Pour la première photo d’Halloween qu’on a prise après les événements, on avait mis du ketchup sur le bout de mon bras. Les gars s’étaient déguisés, un en zombie et l’autre en «Mort». On avait un bras de plastique de Dollorama et on a pris une photo comme s’ils allaient manger mon bras.

Quatre ans après les amputations, avez-vous été en mesure de reprendre votre vie quotidienne presque comme avant ? Arrivez-vous à faire les mêmes tâches ?

Oui, il y a des activités qu’on ne fera plus avec les garçons, c’est sûr, mais on fait d’autres activités. J’assiste à presque tous les matchs de soccer de mes gars! L’été, on est là, beau temps, mauvais temps.

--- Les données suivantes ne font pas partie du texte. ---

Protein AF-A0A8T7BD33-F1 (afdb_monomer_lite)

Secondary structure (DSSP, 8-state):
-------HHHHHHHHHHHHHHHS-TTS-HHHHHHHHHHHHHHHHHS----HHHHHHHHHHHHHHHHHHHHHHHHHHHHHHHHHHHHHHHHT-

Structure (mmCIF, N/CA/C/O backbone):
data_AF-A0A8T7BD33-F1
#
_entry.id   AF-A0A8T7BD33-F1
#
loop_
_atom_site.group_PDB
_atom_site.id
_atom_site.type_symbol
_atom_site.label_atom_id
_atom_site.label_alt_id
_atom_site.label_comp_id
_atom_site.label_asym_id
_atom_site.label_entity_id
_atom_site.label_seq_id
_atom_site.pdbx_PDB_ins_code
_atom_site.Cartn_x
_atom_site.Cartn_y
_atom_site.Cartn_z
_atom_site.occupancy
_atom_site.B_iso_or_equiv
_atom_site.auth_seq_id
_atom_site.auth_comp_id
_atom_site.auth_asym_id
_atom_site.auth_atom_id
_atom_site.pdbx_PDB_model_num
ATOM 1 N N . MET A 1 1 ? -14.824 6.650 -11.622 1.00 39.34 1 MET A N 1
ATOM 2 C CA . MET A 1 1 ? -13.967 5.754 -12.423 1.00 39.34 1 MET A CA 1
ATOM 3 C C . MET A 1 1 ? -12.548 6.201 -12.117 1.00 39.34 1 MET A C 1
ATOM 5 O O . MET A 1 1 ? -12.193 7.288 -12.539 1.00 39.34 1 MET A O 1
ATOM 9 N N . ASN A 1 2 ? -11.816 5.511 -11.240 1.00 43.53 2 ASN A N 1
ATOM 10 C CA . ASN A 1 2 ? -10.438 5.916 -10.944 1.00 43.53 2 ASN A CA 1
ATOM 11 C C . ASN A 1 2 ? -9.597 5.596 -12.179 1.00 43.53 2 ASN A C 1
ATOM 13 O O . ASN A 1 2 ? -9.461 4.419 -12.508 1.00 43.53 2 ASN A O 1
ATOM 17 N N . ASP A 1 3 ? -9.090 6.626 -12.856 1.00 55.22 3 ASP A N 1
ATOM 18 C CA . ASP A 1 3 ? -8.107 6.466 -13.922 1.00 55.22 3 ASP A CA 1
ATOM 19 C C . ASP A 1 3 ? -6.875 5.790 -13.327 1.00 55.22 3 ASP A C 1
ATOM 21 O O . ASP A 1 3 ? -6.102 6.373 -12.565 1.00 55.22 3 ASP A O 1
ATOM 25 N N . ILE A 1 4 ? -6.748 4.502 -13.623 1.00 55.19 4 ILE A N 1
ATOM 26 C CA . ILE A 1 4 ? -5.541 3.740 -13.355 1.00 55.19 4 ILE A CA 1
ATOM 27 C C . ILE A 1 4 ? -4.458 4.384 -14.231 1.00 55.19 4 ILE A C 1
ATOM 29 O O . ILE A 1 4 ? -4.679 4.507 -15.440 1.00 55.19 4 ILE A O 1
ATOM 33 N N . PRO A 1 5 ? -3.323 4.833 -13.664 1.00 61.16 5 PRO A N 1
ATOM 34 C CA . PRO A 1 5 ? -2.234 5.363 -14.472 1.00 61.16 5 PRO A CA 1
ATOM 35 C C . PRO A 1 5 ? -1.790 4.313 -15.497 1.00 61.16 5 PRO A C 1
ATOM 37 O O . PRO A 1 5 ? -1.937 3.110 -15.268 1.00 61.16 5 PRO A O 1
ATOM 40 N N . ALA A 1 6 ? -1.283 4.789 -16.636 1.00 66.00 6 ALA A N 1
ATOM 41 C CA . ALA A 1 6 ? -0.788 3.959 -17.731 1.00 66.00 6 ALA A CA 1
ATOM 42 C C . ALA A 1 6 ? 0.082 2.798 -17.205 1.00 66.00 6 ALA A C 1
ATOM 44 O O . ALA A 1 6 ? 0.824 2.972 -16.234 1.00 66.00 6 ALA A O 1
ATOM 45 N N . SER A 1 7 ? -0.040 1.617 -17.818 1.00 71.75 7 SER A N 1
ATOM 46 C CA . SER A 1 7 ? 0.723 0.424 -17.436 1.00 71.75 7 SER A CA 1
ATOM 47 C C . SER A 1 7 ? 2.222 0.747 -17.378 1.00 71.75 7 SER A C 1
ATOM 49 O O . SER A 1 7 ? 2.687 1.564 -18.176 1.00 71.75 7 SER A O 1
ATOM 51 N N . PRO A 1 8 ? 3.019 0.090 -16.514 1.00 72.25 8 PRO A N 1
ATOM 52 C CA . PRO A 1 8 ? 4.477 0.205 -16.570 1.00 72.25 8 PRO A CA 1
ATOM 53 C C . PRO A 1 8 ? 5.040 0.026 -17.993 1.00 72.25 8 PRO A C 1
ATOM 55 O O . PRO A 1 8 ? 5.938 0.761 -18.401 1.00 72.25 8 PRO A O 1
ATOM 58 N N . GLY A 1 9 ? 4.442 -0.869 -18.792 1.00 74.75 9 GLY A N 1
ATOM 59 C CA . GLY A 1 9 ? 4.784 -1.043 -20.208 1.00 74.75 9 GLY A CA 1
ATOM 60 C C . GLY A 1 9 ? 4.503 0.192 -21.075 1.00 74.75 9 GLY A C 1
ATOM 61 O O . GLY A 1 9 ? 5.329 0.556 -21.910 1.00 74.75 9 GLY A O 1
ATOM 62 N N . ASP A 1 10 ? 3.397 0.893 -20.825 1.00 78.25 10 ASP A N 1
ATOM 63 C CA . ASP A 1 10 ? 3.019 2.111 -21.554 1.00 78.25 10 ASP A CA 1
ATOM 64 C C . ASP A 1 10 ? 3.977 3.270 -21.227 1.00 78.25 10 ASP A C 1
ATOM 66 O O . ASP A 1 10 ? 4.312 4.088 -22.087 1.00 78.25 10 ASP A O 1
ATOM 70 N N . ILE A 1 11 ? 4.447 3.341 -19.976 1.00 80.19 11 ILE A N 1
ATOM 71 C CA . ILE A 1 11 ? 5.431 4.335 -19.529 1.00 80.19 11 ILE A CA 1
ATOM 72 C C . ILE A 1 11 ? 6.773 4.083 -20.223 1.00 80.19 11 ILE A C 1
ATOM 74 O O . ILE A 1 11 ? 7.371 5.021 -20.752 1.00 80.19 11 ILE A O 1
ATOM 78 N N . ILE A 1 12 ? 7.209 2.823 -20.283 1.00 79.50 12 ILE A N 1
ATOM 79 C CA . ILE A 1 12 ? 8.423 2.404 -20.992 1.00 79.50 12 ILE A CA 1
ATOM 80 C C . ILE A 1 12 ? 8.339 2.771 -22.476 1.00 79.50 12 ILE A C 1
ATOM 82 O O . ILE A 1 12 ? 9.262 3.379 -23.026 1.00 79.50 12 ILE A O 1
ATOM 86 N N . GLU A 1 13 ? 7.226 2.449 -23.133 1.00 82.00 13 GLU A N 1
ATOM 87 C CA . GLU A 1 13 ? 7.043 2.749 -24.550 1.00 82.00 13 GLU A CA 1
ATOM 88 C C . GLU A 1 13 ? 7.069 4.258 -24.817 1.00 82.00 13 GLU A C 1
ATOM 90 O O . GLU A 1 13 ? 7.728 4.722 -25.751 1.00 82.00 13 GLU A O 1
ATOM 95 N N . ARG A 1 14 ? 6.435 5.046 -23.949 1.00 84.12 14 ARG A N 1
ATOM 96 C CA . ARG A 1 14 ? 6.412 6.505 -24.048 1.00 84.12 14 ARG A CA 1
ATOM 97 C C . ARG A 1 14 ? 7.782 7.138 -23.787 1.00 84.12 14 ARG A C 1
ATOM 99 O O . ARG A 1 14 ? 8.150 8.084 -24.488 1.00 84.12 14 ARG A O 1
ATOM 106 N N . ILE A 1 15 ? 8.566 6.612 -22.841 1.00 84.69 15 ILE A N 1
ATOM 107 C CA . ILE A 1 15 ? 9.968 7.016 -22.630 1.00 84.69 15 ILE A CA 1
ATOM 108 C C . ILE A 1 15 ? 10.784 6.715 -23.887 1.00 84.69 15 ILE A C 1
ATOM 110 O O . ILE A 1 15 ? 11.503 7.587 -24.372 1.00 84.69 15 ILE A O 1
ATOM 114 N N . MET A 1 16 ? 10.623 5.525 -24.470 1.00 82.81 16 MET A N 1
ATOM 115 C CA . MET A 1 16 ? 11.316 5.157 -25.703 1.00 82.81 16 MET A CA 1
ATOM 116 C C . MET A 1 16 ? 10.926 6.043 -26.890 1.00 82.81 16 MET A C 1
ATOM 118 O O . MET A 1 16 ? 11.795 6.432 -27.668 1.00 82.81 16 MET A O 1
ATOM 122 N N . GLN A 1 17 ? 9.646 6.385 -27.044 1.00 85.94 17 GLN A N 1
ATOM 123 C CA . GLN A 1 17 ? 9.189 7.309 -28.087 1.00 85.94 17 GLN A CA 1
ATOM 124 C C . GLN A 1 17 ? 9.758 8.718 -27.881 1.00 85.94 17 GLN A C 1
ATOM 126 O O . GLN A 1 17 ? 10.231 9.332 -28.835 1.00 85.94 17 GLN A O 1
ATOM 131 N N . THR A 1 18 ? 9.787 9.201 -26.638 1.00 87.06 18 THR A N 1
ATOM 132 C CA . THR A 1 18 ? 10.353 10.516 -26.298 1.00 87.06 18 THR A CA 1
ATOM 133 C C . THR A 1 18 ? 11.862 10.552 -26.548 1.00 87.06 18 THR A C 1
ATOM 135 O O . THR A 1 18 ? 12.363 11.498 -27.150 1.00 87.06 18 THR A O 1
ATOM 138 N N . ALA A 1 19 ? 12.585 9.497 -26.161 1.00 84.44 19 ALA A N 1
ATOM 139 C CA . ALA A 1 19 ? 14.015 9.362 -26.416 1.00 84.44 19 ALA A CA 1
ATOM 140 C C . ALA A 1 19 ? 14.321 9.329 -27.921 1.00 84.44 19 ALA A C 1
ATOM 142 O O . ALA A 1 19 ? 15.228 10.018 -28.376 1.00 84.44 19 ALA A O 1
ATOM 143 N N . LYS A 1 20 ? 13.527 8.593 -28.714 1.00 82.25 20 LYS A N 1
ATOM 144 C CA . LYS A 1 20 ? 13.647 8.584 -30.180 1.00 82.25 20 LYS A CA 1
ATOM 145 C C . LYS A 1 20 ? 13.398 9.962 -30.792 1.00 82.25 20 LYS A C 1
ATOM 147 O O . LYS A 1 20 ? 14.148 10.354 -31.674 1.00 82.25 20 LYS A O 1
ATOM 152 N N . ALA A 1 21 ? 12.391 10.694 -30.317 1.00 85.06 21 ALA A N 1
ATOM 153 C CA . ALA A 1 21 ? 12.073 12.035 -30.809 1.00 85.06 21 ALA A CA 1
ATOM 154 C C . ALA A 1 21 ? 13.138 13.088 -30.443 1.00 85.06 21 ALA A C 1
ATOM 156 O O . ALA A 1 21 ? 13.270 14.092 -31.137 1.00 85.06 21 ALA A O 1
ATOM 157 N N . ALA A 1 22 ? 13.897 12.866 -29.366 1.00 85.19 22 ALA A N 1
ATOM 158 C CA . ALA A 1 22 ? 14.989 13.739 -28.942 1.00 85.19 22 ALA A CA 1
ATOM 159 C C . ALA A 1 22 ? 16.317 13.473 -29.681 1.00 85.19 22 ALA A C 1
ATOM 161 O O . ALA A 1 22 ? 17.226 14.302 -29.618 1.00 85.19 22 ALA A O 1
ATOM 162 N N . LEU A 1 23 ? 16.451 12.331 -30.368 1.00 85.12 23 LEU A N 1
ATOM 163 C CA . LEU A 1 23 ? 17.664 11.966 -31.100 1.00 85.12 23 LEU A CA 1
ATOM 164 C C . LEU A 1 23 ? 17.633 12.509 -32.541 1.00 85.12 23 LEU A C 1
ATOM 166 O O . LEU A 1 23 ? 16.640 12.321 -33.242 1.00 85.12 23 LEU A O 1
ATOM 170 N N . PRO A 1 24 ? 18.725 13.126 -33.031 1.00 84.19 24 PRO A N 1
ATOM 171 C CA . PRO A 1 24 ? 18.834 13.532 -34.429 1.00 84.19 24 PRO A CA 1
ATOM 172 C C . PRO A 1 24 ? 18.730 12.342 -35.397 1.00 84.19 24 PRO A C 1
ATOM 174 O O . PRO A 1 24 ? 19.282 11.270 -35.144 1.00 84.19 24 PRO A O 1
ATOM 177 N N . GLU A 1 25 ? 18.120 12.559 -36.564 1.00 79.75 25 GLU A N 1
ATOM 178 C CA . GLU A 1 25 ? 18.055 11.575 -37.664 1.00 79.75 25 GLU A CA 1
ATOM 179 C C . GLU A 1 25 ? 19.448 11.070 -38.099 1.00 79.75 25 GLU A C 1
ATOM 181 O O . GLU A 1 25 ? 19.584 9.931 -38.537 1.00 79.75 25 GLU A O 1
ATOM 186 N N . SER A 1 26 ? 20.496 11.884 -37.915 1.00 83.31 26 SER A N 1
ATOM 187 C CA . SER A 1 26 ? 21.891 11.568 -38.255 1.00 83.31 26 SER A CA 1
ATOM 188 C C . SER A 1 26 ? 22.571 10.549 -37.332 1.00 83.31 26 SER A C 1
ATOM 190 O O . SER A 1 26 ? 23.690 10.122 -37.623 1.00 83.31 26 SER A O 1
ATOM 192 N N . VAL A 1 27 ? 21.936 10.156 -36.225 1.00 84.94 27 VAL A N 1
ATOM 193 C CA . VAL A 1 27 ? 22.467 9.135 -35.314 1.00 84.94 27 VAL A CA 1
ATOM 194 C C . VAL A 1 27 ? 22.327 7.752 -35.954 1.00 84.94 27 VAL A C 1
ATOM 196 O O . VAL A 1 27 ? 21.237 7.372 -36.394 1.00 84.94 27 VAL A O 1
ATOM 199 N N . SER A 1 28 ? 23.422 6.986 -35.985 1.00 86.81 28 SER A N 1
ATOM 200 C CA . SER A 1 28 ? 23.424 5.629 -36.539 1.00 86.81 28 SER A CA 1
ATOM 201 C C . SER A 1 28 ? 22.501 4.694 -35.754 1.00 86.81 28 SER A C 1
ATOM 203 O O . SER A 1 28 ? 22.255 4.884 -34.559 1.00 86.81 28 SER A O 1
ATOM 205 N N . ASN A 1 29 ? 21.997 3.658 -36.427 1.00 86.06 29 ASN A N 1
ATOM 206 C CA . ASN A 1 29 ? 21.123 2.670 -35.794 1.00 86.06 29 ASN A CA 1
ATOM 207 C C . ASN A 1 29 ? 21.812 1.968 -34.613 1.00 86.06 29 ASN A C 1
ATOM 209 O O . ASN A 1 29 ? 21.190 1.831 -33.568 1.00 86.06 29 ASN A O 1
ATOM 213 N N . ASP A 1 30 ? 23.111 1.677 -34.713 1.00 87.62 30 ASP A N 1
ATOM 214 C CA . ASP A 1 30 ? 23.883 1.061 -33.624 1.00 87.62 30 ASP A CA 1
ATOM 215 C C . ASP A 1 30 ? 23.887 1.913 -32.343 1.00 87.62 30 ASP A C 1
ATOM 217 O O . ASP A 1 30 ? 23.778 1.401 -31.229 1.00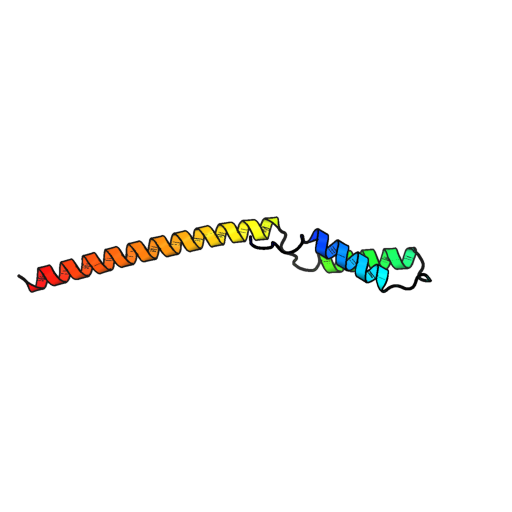 87.62 30 ASP A O 1
ATOM 221 N N . VAL A 1 31 ? 23.973 3.241 -32.479 1.00 86.62 31 VAL A N 1
ATOM 222 C CA . VAL A 1 31 ? 23.913 4.154 -31.328 1.00 86.62 31 VAL A CA 1
ATOM 223 C C . VAL A 1 31 ? 22.492 4.220 -30.767 1.00 86.62 31 VAL A C 1
ATOM 225 O O . VAL A 1 31 ? 22.321 4.242 -29.549 1.00 86.62 31 VAL A O 1
ATOM 228 N N . LYS A 1 32 ? 21.464 4.199 -31.627 1.00 83.62 32 LYS A N 1
ATOM 229 C CA . LYS A 1 32 ? 20.056 4.143 -31.193 1.00 83.62 32 LYS A CA 1
ATOM 230 C C . LYS A 1 32 ? 19.764 2.862 -30.405 1.00 83.62 32 LYS A C 1
ATOM 232 O O . LYS A 1 32 ? 19.082 2.931 -29.383 1.00 83.62 32 LYS A O 1
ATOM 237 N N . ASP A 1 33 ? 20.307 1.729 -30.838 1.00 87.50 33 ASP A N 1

Pour le reste, j’y vais tranquillement. J’ai recommencé à cuisiner. J’ai commencé tranquillement et j’ai pris de l’assurance. C’est sûr qu’il y a des choses pour lesquelles j’ai encore besoin d’aide. Je ne fais pas encore le souper complètement toute seule. Juste un chaudron rempli d’eau bouillante, c’est trop pesant pour mes prothèses.

Même avec les jambes les plus hot, il reste que ce sont tes efforts à toi qui comptent. Ce n’est pas encore un moteur qui marche. C’est ce qui fait que je n’arrive pas toujours à me lever debout encore, si je suis sur un sol qui est le moindrement glissant. Alin va faire le lavage, moi je vais plier le linge. C’est lui qui passe l’aspirateur, c’est évident. Mon conjoint fait toutes les courses. Il y a juste lui qui peut conduire. Je dois aller vers l’avant. Je ne peux pas regarder en arrière, parce que c’est certain que je vais pleurer. Je les voudrais encore, mes bras et mes jambes.

Vous qui êtes une artiste, vous avez recommencé à peindre ?

Oui, mais ça a changé. Je ne peux plus faire des murales grand format, mais j’ai recommencé à peindre de plus petites toiles.

Je suis capable d’être de plus en plus précise, mais je laisse quand même mon pinceau trembler un peu. Ça donne de la personnalité, du caractère à mes toiles.

Maintenant, êtes-vous heureuse ?

Elle est super belle, ma vie. Je suis vraiment heureuse. Il y a toujours des difficultés, mais la vie, est-ce qu’il y a quelqu’un qui l’a parfaite? Je ne pense pas.

C’est ça que j’apprécie, c’est que je suis en vie. J’ai failli mourir. Je m’en allais mourir. J’allais quitter ce monde. Je suis vraiment chanceuse.